Haskell How to Create a Word8?

About

Asked 23/1, 2012 at 1:47 Answered 23/1, 2012 at 1:48

I want to write a simple function which splits a ByteString into [ByteString] using '\n' as the delimiter. My attempt:

import Data.ByteString

listize :: ByteString -> [ByteString]
listize xs = Data.ByteString.splitWith (=='\n') xs

This throws an error because '\n' is a Char rather than a Word8, which is what Data.ByteString.splitWith is expecting.

How do I turn this simple character into a Word8 that ByteString will play with?

Oxidation answered 23/1, 2012 at 1:47 Comment(0)
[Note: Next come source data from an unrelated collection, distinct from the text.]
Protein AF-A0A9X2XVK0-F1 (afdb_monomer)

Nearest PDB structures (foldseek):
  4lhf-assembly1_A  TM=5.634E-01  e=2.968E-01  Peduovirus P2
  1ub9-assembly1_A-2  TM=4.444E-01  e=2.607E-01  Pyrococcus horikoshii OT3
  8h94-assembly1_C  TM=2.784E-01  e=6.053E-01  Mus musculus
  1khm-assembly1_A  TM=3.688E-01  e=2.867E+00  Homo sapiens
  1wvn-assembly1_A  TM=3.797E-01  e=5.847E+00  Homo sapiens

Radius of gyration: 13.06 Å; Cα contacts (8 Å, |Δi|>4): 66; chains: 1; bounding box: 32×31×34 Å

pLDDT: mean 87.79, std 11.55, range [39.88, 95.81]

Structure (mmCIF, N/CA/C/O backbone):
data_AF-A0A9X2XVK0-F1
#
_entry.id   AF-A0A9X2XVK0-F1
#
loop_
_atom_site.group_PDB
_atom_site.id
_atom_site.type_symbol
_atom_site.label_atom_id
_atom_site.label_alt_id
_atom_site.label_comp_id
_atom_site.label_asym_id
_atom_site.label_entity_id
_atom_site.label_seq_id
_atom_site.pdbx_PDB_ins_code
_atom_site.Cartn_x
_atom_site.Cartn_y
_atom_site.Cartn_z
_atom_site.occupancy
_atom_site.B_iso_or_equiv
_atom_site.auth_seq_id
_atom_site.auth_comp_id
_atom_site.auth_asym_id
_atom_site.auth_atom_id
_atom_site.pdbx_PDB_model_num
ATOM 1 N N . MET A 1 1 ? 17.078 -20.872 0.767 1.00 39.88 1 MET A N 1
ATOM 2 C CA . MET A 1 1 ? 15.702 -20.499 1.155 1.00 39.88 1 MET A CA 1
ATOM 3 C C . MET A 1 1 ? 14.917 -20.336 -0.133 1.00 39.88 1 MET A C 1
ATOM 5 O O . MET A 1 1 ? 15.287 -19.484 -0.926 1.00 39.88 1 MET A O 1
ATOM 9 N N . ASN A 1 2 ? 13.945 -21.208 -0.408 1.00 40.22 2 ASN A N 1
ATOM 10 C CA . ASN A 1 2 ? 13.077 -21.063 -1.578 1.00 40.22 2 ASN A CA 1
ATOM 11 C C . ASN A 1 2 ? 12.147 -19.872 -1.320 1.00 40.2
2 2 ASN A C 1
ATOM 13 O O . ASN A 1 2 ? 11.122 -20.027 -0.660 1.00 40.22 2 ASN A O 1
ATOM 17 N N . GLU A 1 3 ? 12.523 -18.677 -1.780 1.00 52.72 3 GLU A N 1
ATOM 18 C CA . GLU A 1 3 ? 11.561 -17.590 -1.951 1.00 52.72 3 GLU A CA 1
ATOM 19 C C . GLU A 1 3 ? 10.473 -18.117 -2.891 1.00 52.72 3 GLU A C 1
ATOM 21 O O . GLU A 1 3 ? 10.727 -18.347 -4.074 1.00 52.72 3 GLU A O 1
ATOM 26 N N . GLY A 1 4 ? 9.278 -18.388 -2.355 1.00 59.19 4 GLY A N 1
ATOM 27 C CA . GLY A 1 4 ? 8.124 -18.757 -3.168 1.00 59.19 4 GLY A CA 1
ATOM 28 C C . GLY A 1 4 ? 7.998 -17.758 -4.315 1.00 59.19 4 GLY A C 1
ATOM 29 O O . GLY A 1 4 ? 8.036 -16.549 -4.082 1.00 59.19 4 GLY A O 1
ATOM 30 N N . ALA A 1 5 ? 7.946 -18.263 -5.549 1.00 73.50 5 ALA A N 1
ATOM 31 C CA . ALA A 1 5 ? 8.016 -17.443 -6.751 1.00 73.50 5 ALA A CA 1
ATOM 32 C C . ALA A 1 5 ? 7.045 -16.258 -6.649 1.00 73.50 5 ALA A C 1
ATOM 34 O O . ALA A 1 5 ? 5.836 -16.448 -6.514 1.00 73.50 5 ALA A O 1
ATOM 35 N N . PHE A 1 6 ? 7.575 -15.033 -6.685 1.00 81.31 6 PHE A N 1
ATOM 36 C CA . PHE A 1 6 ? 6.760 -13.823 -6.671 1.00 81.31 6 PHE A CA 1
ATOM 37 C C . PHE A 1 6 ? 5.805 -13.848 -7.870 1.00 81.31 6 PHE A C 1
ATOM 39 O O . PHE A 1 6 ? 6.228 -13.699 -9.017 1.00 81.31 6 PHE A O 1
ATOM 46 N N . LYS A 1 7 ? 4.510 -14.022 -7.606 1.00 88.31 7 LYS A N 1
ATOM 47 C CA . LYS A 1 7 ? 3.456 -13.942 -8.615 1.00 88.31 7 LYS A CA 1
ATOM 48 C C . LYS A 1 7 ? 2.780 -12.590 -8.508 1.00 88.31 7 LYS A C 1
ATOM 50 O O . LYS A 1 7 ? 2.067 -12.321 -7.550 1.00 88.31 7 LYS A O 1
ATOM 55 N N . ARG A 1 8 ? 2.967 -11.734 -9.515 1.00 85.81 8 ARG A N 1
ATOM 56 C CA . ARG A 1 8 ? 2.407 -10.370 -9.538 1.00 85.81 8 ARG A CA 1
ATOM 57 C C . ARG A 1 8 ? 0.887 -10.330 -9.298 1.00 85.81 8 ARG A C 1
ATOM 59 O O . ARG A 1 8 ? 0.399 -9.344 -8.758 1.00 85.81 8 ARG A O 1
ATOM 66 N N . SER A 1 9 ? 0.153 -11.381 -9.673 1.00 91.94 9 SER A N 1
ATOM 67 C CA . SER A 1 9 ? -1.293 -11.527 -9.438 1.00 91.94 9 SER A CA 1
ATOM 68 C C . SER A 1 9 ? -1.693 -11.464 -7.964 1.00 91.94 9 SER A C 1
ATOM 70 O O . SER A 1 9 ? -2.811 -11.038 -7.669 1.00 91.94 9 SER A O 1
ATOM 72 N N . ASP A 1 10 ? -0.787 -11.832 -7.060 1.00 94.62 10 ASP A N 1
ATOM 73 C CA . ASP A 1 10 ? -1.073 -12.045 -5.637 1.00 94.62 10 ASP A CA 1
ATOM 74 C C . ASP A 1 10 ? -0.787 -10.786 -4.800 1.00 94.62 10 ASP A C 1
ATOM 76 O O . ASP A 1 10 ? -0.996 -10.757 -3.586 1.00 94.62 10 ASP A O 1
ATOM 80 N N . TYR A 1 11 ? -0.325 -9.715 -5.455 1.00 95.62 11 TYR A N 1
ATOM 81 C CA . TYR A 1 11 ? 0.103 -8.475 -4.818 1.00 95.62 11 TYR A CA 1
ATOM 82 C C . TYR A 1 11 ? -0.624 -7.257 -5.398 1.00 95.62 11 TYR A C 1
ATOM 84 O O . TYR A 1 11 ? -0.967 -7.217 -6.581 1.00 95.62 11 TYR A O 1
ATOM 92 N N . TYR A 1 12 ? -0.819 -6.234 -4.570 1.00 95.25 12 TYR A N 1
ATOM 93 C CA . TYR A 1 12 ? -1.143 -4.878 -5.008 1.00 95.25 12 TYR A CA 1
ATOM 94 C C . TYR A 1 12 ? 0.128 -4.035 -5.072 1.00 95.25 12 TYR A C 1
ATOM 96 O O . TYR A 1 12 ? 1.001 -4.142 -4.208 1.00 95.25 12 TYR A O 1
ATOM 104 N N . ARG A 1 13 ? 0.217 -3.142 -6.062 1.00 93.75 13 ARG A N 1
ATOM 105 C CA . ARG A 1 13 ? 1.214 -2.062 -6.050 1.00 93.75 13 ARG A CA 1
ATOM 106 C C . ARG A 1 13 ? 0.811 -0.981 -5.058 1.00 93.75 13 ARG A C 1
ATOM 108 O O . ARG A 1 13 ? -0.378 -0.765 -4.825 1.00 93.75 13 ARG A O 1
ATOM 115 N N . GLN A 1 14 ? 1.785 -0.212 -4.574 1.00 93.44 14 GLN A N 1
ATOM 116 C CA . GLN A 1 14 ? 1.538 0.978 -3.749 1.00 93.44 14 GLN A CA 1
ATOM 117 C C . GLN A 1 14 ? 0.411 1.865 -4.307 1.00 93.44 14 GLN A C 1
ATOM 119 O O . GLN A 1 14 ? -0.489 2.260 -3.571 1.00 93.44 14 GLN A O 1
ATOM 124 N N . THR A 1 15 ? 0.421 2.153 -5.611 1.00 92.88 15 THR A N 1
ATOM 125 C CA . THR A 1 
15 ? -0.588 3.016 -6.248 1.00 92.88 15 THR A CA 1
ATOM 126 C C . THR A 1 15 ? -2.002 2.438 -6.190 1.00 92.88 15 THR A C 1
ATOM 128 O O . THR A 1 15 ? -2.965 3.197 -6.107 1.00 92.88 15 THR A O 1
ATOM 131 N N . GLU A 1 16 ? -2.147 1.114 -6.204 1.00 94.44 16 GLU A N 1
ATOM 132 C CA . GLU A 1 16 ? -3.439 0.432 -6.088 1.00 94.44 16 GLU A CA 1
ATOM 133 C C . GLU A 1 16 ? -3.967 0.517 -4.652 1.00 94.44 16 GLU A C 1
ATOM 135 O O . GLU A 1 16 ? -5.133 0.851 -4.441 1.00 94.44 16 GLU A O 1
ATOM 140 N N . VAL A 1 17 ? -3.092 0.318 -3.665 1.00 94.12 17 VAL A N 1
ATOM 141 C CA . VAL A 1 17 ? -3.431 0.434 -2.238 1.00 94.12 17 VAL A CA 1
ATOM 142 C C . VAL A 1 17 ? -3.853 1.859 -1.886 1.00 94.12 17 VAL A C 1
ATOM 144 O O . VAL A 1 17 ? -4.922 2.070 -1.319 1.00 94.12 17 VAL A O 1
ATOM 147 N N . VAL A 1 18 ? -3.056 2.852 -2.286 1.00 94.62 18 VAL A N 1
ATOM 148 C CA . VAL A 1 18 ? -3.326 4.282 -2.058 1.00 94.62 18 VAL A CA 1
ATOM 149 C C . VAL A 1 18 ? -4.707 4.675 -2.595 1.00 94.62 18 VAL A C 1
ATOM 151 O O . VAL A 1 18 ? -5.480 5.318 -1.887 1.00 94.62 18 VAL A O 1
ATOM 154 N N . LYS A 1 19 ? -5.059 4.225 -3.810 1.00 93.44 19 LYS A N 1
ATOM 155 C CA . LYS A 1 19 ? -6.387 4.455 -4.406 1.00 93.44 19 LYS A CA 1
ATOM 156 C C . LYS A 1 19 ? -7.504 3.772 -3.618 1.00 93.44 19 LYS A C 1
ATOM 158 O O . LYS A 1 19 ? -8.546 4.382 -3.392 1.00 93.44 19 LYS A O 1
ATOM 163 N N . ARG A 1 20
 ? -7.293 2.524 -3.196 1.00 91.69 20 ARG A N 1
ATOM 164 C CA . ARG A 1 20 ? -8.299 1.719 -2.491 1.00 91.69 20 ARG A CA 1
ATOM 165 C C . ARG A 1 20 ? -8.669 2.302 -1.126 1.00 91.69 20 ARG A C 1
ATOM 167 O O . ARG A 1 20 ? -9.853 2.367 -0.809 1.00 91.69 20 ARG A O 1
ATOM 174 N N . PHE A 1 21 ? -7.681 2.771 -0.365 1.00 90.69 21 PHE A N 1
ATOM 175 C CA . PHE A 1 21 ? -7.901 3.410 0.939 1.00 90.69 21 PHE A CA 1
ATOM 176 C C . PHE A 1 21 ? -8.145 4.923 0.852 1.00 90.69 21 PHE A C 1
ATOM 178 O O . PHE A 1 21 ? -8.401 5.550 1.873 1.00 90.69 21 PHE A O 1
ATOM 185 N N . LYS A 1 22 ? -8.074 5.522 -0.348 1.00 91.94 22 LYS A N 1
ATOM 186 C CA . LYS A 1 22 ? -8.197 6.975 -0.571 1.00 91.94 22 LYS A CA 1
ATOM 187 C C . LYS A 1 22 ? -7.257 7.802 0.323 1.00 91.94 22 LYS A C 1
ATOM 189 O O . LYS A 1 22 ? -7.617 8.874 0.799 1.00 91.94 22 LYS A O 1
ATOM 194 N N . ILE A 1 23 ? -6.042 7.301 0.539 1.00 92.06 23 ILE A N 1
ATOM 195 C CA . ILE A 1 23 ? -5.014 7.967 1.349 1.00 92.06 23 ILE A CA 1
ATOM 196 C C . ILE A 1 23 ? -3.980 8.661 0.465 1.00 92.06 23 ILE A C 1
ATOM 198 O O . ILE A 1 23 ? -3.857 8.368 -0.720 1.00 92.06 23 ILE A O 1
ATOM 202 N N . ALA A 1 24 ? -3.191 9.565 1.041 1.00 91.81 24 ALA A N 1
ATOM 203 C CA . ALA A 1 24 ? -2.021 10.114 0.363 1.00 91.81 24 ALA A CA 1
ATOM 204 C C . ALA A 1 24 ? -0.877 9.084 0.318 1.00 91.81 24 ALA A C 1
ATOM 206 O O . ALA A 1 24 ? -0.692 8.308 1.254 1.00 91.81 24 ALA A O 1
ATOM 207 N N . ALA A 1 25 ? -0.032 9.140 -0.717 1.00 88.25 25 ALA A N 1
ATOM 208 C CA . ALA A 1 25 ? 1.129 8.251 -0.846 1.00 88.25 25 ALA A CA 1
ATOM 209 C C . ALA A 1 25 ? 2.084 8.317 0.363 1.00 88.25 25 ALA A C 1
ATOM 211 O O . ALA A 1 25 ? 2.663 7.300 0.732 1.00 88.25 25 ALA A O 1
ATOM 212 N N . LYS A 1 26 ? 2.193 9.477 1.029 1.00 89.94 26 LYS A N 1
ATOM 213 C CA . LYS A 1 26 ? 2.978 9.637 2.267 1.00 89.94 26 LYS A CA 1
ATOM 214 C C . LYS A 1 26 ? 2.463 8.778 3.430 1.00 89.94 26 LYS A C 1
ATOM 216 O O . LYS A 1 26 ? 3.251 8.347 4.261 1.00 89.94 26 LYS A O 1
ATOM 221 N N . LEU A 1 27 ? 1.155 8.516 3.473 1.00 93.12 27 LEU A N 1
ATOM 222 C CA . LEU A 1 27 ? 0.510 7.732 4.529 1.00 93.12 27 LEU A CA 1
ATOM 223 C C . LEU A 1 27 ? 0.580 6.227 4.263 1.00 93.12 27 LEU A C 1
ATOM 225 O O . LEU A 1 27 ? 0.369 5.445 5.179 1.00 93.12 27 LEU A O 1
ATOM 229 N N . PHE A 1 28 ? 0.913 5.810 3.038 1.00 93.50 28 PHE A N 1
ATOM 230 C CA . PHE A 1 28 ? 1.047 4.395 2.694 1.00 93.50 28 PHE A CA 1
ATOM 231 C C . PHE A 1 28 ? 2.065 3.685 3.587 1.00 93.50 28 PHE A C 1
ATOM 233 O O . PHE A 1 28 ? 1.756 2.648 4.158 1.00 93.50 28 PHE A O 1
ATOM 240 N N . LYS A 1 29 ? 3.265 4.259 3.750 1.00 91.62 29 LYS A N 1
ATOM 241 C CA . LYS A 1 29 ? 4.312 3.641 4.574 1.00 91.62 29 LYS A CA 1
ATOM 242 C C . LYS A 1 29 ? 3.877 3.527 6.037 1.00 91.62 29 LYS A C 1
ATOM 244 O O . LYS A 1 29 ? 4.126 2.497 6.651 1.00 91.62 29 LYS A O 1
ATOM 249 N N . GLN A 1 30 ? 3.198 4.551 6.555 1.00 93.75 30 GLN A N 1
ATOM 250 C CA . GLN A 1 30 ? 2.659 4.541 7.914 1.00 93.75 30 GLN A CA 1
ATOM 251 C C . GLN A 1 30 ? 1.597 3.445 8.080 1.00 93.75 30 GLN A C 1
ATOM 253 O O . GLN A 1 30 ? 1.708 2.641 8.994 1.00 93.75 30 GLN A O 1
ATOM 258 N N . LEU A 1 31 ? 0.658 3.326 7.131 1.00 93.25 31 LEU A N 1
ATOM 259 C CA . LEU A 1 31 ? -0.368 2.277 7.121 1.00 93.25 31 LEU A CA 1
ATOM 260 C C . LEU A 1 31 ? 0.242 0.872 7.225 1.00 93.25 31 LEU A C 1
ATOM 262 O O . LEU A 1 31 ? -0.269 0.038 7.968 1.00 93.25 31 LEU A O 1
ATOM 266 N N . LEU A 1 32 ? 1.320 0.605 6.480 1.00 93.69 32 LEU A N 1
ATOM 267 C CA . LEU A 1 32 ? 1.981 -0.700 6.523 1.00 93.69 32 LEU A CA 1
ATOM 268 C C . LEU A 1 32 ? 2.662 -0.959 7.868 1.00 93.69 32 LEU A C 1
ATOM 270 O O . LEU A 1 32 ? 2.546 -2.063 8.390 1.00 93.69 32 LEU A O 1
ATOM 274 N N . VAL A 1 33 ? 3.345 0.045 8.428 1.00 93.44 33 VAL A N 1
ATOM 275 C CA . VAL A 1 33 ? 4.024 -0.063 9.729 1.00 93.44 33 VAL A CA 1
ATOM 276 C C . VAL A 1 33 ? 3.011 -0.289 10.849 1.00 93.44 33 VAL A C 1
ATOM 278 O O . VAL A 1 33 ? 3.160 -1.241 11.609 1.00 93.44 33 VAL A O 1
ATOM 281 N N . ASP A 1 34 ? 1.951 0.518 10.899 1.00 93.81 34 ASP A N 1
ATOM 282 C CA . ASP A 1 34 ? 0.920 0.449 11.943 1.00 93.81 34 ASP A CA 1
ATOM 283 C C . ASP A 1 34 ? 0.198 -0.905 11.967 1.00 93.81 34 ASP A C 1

You could just use the numeric literal 10, but if you want to convert the character literal you can use fromIntegral (ord '\n') (the fromIntegral is required to convert the Int that ord returns into a Word8). You'll have to import Data.Char for ord.

You could also import Data.ByteString.Char8, which offers functions for using Char instead of Word8 on the same ByteString data type. (Indeed, it has a lines function that does exactly what you want.) However, this is generally not recommended, as ByteStrings don't store Unicode codepoints (which is what Char represents) but instead raw octets (i.e. Word8s).

If you're processing textual data, you should consider using Text instead of ByteString.

Endearment answered 23/1, 2012 at 1:48 Comment(6)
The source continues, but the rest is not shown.